NB Language of instruction is English
The research master course is taught at a level that is suitable for both research master students and PhD candidates, and is in prinicple not open to regular master students.. Students with a good background in elementary statistics and methods of research at the bachelor level may apply to take part. Other interested persons have to apply explicitly, also if they intend to follow a single topic (which is not encouraged).
The complete course Applied Multivariate Data Analysis which runs during an entire calendar year is a joint undertaking of the Institute of Psychology (responsible for the Spring semester) and the Institute of Education and Child Studies (responsible for the Fall semester). Participants can start either in the spring or the fall. The course is part of all Research Master programmes in Psychology and Education and Child Studies.
Each part has meetings once a week during a whole semester (see the Course Schedules for precise details). Both parts consist of a series of topics each of which include “when and why to use a special statistical technique”, “how to use a special technique” and “how to interpret the results”.
Topics of AMDA – Fall semester: (1) principal component analysis, confirmatory factor analysis and structural equation modeling, (2) logistic regression, (3) nonparametric regression and nonparametric principal components analysis (using optimal scaling), (4) item response theory and (5) meta-analysis.
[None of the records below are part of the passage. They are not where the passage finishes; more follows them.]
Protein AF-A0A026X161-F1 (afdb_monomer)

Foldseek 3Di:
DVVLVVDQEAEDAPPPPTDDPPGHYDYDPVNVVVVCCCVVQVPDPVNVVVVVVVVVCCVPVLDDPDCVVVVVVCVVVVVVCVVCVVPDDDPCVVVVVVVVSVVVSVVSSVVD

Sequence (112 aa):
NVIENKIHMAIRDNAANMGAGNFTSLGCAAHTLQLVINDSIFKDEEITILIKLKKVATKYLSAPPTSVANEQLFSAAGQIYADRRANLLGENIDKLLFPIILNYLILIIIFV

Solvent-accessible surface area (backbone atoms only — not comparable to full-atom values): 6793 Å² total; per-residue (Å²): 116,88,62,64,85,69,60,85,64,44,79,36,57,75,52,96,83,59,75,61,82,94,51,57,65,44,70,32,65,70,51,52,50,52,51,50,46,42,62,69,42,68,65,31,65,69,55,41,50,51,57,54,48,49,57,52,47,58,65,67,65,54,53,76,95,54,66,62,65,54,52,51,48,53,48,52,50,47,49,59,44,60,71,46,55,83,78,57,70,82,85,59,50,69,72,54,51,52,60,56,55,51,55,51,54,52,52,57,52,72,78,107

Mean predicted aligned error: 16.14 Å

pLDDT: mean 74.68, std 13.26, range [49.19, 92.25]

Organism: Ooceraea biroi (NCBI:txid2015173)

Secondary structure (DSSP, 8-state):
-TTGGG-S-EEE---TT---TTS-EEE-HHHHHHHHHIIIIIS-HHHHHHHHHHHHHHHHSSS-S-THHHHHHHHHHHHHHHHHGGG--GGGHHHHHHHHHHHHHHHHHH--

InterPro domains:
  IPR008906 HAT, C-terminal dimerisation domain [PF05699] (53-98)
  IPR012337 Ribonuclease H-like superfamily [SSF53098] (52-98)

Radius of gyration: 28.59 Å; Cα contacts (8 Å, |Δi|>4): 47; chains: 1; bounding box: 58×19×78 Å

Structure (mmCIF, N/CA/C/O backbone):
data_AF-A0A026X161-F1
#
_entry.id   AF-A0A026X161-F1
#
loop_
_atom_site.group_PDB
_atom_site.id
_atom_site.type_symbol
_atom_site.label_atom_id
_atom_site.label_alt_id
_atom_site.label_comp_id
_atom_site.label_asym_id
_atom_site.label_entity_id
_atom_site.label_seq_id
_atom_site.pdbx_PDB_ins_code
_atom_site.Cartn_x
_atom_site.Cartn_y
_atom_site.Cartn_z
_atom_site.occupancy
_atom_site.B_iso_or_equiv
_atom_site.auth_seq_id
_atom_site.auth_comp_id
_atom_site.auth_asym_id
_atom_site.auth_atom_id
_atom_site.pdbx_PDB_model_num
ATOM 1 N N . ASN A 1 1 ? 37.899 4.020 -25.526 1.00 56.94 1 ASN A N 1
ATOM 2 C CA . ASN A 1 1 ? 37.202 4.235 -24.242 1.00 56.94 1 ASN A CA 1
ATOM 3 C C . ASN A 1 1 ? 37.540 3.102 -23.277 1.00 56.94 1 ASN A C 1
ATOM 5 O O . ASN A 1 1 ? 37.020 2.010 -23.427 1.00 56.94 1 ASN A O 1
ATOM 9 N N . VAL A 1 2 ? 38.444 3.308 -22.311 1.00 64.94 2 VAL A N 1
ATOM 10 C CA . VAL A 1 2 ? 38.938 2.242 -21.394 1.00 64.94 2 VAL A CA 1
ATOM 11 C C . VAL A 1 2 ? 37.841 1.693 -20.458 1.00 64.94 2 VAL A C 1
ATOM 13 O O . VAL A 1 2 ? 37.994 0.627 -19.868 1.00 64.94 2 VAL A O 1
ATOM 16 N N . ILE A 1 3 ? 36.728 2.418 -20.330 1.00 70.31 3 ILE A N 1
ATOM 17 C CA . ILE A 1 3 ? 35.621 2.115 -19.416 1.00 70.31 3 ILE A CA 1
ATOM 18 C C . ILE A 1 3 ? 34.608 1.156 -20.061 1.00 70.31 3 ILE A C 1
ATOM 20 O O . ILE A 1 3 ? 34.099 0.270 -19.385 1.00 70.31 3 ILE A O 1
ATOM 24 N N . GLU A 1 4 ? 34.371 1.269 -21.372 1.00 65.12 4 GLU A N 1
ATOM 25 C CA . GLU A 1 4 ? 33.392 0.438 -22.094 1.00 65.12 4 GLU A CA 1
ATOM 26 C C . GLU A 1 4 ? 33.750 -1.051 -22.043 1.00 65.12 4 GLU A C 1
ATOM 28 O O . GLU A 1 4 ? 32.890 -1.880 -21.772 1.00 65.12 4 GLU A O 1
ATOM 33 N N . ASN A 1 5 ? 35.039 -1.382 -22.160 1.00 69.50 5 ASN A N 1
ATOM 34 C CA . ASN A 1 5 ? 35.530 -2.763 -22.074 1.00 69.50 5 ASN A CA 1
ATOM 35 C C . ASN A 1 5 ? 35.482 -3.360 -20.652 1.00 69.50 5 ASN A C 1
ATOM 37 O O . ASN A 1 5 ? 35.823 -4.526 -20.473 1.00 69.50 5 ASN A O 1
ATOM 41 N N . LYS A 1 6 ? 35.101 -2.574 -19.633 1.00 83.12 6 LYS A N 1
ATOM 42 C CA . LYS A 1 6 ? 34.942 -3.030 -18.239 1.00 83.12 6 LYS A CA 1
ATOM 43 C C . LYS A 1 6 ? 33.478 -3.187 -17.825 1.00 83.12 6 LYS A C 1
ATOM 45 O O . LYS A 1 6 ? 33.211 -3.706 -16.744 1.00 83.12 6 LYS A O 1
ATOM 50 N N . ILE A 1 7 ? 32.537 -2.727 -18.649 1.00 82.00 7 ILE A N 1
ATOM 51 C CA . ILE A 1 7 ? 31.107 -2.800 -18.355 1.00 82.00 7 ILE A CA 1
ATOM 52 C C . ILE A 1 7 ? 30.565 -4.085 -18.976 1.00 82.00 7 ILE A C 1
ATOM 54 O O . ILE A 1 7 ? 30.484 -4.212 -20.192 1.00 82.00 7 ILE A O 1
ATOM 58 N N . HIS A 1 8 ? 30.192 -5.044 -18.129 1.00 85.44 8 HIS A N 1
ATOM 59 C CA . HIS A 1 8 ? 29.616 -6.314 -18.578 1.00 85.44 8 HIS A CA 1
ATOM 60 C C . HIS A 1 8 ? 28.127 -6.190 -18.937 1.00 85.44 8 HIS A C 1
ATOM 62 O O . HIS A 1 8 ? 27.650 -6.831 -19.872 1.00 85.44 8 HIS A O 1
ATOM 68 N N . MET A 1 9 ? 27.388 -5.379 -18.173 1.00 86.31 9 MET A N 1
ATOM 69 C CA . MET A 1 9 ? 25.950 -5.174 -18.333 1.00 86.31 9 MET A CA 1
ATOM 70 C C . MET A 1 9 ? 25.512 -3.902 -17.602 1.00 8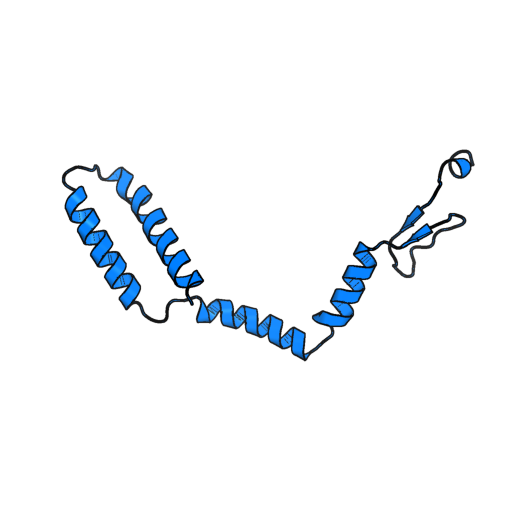6.31 9 MET A C 1
ATOM 72 O O . MET A 1 9 ? 25.955 -3.645 -16.483 1.00 86.31 9 MET A O 1
ATOM 76 N N . ALA A 1 10 ? 24.619 -3.126 -18.211 1.00 87.50 10 ALA A N 1
ATOM 77 C CA . ALA A 1 10 ? 23.996 -1.960 -17.595 1.00 87.50 10 ALA A CA 1
ATOM 78 C C . ALA A 1 10 ? 22.597 -2.306 -17.062 1.00 87.50 10 ALA A C 1
ATOM 80 O O . ALA A 1 10 ? 21.748 -2.782 -17.809 1.00 87.50 10 ALA A O 1
ATOM 81 N N . ILE A 1 11 ? 22.316 -2.028 -15.791 1.00 89.69 11 ILE A N 1
ATOM 82 C CA . ILE A 1 11 ? 20.942 -2.070 -15.269 1.00 89.69 11 ILE A CA 1
ATOM 83 C C . ILE A 1 11 ? 20.339 -0.682 -15.447 1.00 89.69 11 ILE A C 1
ATOM 85 O O . ILE A 1 11 ? 20.970 0.306 -15.069 1.00 89.69 11 ILE A O 1
ATOM 89 N N . ARG A 1 12 ? 19.134 -0.589 -16.011 1.00 87.75 12 ARG A N 1
ATOM 90 C CA . ARG A 1 12 ? 18.437 0.692 -16.176 1.00 87.75 12 ARG A CA 1
ATOM 91 C C . ARG A 1 12 ? 16.991 0.619 -15.754 1.00 87.75 12 ARG A C 1
ATOM 93 O O . ARG A 1 12 ? 16.404 -0.454 -15.726 1.00 87.75 12 ARG A O 1
ATOM 100 N N . ASP A 1 13 ? 16.413 1.765 -15.425 1.00 86.31 13 ASP A N 1
ATOM 101 C CA . ASP A 1 13 ? 14.963 1.851 -15.340 1.00 86.31 13 ASP A CA 1
ATOM 102 C C . ASP A 1 13 ? 14.323 1.648 -16.729 1.00 86.31 13 ASP A C 1
ATOM 104 O O . ASP A 1 13 ? 14.994 1.730 -17.762 1.00 86.31 13 ASP A O 1
ATOM 108 N N . ASN A 1 14 ? 13.027 1.331 -16.741 1.00 84.88 14 ASN A N 1
ATOM 109 C CA . ASN A 1 14 ? 12.284 1.124 -17.986 1.00 84.88 14 ASN A CA 1
ATOM 110 C C . ASN A 1 14 ? 11.555 2.400 -18.434 1.00 84.88 14 ASN A C 1
ATOM 112 O O . ASN A 1 14 ? 10.572 2.308 -19.170 1.00 84.88 14 ASN A O 1
ATOM 116 N N . ALA A 1 15 ? 11.975 3.585 -17.976 1.00 83.25 15 ALA A N 1
ATOM 117 C CA . ALA A 1 15 ? 11.390 4.824 -18.456 1.00 83.25 15 ALA A CA 1
ATOM 118 C C . ALA A 1 15 ? 11.713 4.993 -19.946 1.00 83.25 15 ALA A C 1
ATOM 120 O O . ALA A 1 15 ? 12.815 4.681 -20.398 1.00 83.25 15 ALA A O 1
ATOM 121 N N . ALA A 1 16 ? 10.765 5.539 -20.713 1.00 81.12 16 ALA A N 1
ATOM 122 C CA . ALA A 1 16 ? 10.864 5.635 -22.174 1.00 81.12 16 ALA A CA 1
ATOM 123 C C . ALA A 1 16 ? 12.147 6.333 -22.674 1.00 81.12 16 ALA A C 1
ATOM 125 O O . ALA A 1 16 ? 12.625 6.041 -23.767 1.00 81.12 16 ALA A O 1
ATOM 126 N N . ASN A 1 17 ? 12.726 7.219 -21.859 1.00 84.25 17 ASN A N 1
ATOM 127 C CA . ASN A 1 17 ? 13.909 8.005 -22.213 1.00 84.25 17 ASN A CA 1
ATOM 128 C C . ASN A 1 17 ? 15.230 7.397 -21.726 1.00 84.25 17 ASN A C 1
ATOM 130 O O . ASN A 1 17 ? 16.301 7.902 -22.056 1.00 84.25 17 ASN A O 1
ATOM 134 N N . MET A 1 18 ? 15.187 6.328 -20.936 1.00 81.31 18 MET A N 1
ATOM 135 C CA . MET A 1 18 ? 16.382 5.739 -20.348 1.00 81.31 18 MET A CA 1
ATOM 136 C C . MET A 1 18 ? 16.886 4.655 -21.287 1.00 81.31 18 MET A C 1
ATOM 138 O O . MET A 1 18 ? 16.563 3.485 -21.130 1.00 81.31 18 MET A O 1
ATOM 142 N N . GLY A 1 19 ? 17.668 5.061 -22.294 1.00 78.50 19 GLY A N 1
ATOM 143 C CA . GLY A 1 19 ? 18.297 4.217 -23.322 1.00 78.50 19 GLY A CA 1
ATOM 144 C C . GLY A 1 19 ? 19.684 3.677 -22.934 1.00 78.50 19 GLY A C 1
ATOM 145 O O . GLY A 1 19 ? 20.356 4.224 -22.065 1.00 78.50 19 GLY A O 1
ATOM 146 N N . ALA A 1 20 ? 20.106 2.563 -23.548 1.00 73.00 20 ALA A N 1
ATOM 147 C CA . ALA A 1 20 ? 21.299 1.802 -23.135 1.00 73.00 20 ALA A CA 1
ATOM 148 C C . ALA A 1 20 ? 22.598 2.278 -23.760 1.00 73.00 20 ALA A C 1
ATOM 150 O O . ALA A 1 20 ? 23.661 1.753 -23.431 1.00 73.00 20 ALA A O 1
ATOM 151 N N . GLY A 1 21 ? 22.511 3.205 -24.713 1.00 78.62 21 GLY A N 1
ATOM 152 C CA . GLY A 1 21 ? 23.578 3.377 -25.688 1.00 78.62 21 GLY A CA 1
ATOM 153 C C . GLY A 1 21 ? 23.949 2.026 -26.310 1.00 78.62 21 GLY A C 1
ATOM 154 O O . GLY A 1 21 ? 23.074 1.220 -26.622 1.00 78.62 21 GLY A O 1
ATOM 155 N N . ASN A 1 22 ? 25.250 1.767 -26.423 1.00 81.31 22 ASN A N 1
ATOM 156 C CA . ASN A 1 22 ? 25.800 0.550 -27.028 1.00 81.31 22 ASN A CA 1
ATOM 157 C C . ASN A 1 22 ? 26.038 -0.597 -26.024 1.00 81.31 22 ASN A C 1
ATOM 159 O O . ASN A 1 22 ? 26.725 -1.561 -26.357 1.00 81.31 22 ASN A O 1
ATOM 163 N N . PHE A 1 23 ? 25.521 -0.506 -24.794 1.00 85.75 23 PHE A N 1
ATOM 164 C CA . PHE A 1 23 ? 25.731 -1.534 -23.773 1.00 85.75 23 PHE A CA 1
ATOM 165 C C . PHE A 1 23 ? 24.610 -2.573 -23.765 1.00 85.75 23 PHE A C 1
ATOM 167 O O . PHE A 1 23 ? 23.429 -2.246 -23.896 1.00 85.75 23 PHE A O 1
ATOM 174 N N . THR A 1 24 ? 24.971 -3.830 -23.509 1.00 88.25 24 THR A N 1
ATOM 175 C CA . THR A 1 24 ? 24.014 -4.859 -23.091 1.00 88.25 24 THR A CA 1
ATOM 176 C C . THR A 1 24 ? 23.336 -4.402 -21.803 1.00 88.25 24 THR A C 1
ATOM 178 O O . THR A 1 24 ? 24.007 -4.026 -20.839 1.00 88.25 24 THR A O 1
ATOM 181 N N . SER A 1 25 ? 22.001 -4.393 -21.770 1.00 89.62 25 SER A N 1
ATOM 182 C CA . SER A 1 25 ? 21.279 -3.868 -20.610 1.00 89.62 25 SER A CA 1
ATOM 183 C C . SER A 1 25 ? 20.101 -4.707 -20.158 1.00 89.62 25 SER A C 1
ATOM 185 O O . SER A 1 25 ? 19.405 -5.294 -20.982 1.00 89.62 25 SER A O 1
ATOM 187 N N . LEU A 1 26 ? 19.856 -4.679 -18.849 1.00 91.25 26 LEU A N 1
ATOM 188 C CA . LEU A 1 26 ? 18.712 -5.290 -18.188 1.00 91.25 26 LEU A CA 1
ATOM 189 C C . LEU A 1 26 ? 17.810 -4.200 -17.597 1.00 91.25 26 LEU A C 1
ATOM 191 O O . LEU A 1 26 ? 18.287 -3.255 -16.966 1.00 91.25 26 LEU A O 1
ATOM 195 N N . GLY A 1 27 ? 16.504 -4.351 -17.796 1.00 87.75 27 GLY A N 1
ATOM 196 C CA . GLY A 1 27 ? 15.503 -3.484 -17.187 1.00 87.75 27 GLY A CA 1
ATOM 197 C C . GLY A 1 27 ? 15.383 -3.696 -15.677 1.00 87.75 27 GLY A C 1
ATOM 198 O O . GLY A 1 27 ? 15.592 -4.793 -15.157 1.00 87.75 27 GLY A O 1
ATOM 199 N N . CYS A 1 28 ? 15.023 -2.640 -14.957 1.00 90.19 28 CYS A N 1
ATOM 200 C CA . CYS A 1 28 ? 14.879 -2.661 -13.511 1.00 90.19 28 CYS A CA 1
ATOM 201 C C . CYS A 1 28 ? 13.588 -3.383 -13.126 1.00 90.19 28 CYS A C 1
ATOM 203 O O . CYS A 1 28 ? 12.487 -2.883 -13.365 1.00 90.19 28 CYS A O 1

Topics of AMDA – Spring semester: (1) mediation and moderation, (2) quasi-experimental design, (3) multilevel analysis and longitudinal analysis, (4) missing data, and (5) cluster analysis.
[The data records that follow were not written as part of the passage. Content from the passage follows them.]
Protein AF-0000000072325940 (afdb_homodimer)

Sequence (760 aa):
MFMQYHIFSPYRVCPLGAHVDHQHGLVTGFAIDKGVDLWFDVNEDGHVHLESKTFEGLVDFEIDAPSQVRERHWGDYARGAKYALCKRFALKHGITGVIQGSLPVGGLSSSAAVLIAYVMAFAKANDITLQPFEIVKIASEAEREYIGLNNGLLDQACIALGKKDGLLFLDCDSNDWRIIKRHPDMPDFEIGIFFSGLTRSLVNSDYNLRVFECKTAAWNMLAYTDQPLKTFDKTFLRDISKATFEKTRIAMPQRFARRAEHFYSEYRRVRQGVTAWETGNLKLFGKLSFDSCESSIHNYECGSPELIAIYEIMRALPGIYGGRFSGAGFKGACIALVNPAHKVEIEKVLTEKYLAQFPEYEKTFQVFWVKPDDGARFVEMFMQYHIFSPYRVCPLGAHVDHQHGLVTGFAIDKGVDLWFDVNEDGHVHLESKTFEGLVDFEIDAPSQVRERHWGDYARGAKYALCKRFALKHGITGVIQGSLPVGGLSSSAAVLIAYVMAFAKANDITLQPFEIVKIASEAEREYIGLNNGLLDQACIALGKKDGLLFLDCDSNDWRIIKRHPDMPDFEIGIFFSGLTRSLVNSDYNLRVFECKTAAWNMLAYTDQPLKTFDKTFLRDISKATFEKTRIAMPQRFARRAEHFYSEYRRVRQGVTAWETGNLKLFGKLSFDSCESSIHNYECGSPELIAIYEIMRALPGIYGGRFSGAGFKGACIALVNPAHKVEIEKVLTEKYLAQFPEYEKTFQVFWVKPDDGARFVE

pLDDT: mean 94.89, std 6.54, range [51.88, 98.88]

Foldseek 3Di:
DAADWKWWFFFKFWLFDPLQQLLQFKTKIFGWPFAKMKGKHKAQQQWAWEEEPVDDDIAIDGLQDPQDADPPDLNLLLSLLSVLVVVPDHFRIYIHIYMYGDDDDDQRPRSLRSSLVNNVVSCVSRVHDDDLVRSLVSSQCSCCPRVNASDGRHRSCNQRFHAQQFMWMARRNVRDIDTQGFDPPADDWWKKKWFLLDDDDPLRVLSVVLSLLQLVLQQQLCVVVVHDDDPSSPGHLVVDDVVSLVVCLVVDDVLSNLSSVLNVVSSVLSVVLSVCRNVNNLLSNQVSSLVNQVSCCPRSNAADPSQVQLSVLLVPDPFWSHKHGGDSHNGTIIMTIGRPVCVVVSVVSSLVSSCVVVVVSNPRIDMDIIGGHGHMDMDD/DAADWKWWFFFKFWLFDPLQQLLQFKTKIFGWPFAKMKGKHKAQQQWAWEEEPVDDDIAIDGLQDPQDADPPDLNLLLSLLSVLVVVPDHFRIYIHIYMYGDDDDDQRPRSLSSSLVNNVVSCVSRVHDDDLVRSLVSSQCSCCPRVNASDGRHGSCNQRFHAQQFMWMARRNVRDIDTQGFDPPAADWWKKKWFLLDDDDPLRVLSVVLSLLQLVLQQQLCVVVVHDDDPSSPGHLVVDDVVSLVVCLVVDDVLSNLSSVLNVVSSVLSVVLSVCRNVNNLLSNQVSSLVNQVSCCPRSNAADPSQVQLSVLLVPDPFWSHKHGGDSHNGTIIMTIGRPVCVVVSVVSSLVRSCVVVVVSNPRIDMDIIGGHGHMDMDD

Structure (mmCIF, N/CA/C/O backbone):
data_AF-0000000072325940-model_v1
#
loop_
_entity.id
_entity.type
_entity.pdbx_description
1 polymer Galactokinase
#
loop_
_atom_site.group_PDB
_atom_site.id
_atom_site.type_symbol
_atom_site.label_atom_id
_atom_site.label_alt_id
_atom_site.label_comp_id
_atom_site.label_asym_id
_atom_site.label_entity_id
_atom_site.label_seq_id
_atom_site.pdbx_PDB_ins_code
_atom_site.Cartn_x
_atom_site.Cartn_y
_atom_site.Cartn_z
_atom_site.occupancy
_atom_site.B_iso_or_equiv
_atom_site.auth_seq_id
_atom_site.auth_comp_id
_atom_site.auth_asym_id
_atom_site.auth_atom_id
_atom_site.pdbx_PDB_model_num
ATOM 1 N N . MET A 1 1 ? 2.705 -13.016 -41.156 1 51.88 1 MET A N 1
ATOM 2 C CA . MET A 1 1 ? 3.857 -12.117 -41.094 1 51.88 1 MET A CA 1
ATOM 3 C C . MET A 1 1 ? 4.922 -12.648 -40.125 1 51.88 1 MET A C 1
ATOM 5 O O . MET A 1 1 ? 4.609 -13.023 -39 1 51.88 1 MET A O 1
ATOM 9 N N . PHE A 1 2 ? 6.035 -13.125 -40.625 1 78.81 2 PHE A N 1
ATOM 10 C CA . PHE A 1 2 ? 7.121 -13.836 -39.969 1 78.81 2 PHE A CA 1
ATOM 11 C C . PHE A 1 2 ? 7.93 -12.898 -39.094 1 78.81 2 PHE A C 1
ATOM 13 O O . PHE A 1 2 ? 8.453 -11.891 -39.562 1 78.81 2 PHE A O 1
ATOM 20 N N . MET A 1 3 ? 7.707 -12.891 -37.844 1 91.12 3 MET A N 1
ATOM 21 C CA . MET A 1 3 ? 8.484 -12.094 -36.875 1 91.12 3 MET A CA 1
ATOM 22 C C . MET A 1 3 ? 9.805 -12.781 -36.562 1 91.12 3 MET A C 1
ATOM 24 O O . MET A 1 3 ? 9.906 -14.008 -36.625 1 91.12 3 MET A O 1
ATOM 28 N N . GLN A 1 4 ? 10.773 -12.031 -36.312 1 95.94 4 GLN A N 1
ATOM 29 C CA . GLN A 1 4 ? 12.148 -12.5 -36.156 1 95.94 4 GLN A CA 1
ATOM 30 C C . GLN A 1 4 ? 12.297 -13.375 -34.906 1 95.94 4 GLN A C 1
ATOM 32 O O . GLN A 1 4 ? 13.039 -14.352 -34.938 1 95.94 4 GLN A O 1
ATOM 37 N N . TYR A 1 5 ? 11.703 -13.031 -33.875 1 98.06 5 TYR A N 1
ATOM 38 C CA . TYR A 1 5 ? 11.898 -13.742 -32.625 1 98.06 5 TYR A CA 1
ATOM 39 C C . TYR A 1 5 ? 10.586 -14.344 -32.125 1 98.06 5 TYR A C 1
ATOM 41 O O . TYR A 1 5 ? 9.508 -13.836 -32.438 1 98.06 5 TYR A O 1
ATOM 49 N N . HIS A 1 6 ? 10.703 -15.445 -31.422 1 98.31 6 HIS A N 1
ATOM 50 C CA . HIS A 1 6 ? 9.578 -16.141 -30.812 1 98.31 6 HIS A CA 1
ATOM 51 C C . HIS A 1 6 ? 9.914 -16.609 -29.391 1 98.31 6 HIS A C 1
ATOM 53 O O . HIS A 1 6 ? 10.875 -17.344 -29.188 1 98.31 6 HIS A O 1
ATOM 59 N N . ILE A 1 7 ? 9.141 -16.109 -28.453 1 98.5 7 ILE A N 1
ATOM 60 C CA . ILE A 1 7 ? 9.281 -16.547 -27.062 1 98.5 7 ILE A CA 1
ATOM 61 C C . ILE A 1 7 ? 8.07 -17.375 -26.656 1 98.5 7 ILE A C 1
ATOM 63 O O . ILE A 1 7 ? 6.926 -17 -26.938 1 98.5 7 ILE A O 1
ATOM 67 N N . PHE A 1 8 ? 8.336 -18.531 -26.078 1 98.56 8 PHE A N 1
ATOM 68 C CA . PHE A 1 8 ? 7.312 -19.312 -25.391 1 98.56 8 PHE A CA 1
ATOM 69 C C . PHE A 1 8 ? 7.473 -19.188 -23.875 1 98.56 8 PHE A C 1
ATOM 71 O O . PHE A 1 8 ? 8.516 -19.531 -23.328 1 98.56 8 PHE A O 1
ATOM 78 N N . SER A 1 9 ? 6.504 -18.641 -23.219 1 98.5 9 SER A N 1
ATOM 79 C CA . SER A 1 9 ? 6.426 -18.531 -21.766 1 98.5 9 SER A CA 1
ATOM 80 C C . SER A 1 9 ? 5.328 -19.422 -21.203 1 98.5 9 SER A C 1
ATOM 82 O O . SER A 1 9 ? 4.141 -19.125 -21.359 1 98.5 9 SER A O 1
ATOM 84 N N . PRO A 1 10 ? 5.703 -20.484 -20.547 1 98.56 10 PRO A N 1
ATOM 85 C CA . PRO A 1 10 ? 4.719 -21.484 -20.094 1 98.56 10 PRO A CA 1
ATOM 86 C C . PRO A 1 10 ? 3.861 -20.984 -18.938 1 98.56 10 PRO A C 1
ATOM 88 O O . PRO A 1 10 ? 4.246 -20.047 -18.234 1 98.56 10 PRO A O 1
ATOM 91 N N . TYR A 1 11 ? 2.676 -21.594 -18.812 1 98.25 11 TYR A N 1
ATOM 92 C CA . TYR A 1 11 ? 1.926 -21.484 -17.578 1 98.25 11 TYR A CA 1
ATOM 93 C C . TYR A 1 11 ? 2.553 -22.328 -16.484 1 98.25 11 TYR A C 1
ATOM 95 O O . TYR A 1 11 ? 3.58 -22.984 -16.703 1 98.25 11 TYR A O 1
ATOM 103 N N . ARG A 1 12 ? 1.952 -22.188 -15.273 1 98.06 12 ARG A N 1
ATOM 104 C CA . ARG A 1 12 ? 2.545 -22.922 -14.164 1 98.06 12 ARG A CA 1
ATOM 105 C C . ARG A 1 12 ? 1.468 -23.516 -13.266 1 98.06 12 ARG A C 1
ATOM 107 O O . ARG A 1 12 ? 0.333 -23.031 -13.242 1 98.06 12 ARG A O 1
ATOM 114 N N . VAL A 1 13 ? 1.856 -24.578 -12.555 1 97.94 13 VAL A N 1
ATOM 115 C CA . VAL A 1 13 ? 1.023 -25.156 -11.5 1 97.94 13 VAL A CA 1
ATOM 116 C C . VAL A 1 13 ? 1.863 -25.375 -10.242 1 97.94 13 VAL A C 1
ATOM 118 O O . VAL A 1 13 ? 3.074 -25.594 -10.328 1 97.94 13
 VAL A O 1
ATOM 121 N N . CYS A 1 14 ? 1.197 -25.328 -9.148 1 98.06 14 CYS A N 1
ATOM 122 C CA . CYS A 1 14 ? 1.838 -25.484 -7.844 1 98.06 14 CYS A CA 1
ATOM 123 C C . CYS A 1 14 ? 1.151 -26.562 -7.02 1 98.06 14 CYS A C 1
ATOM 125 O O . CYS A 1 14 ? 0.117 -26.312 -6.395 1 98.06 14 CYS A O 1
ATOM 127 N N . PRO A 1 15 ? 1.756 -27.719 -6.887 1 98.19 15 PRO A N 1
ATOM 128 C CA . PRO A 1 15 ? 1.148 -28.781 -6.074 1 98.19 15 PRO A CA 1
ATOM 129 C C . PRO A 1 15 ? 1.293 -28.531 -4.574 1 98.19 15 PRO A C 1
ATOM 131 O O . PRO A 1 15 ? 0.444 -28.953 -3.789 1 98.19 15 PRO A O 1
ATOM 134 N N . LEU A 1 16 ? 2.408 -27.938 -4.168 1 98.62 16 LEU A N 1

The treatment of each topic in the course will have a similar structure, in particular:
Exposition of the situations in which a particular technique should be used and why, illustrated with an example from actual research, wherever possible.
A summary exposition of the basic principles and the working of the technique and how it can be applied to real data.
Discussion of the output of computer programs (mostly SPSS, sometimes specialised software) designed to carry out the analyses.
Participants have to hand in assignments. The assignments consist of a data analysis with the technique discussed in the current topic.
Each assignment will be graded, and students will have to have a passing grade on all assignments. The final grade for each part will be an average of all individual grades. Grades can only be awarded to participants who have handed in all assignments of a semester. Thus separate grades are awarded for each semester.
After completion of this course, participants should have:
A thorough understanding of the various theories and methodological approaches (data analysis techniques included) which are commonly used in the research programs that are central to a research master (achievement level 2).
The ability to independently formulate, perform and assess scientific research at a level suitable to preparing scientific publications (7).
The ability to write scientific reports in English (8).
Advanced, up to date knowledge of quantitative and qualitative research methodology (9).
To be announced.
Mode of instruction
Lectures and workgroups, supervised
Independent study of the literature
From January 1, 2006 the Faculty of Social Sciences has instituted the Ephorus system to be used by instructors for the systematic detection of plagiarism in students’ written work. Please see the information concerning fraud.
Information on Blackboard
Syllabus Applied Multivariate Data Analysis – Fall semester.
Syllabus Applied Multivariate Data Analysis – Spring semester.
Via uSis. Maximum of 45 students.
Please note that one single uSis registration is mandatory for each semester.
- Registration for each semester is possible from two months through one week before the first lecture at the latest;
Students who do not register cannot attend classes or take the (re)exam.
The course is a collaboration between the Institute of Education and Child Studies and the Institute of Psychology.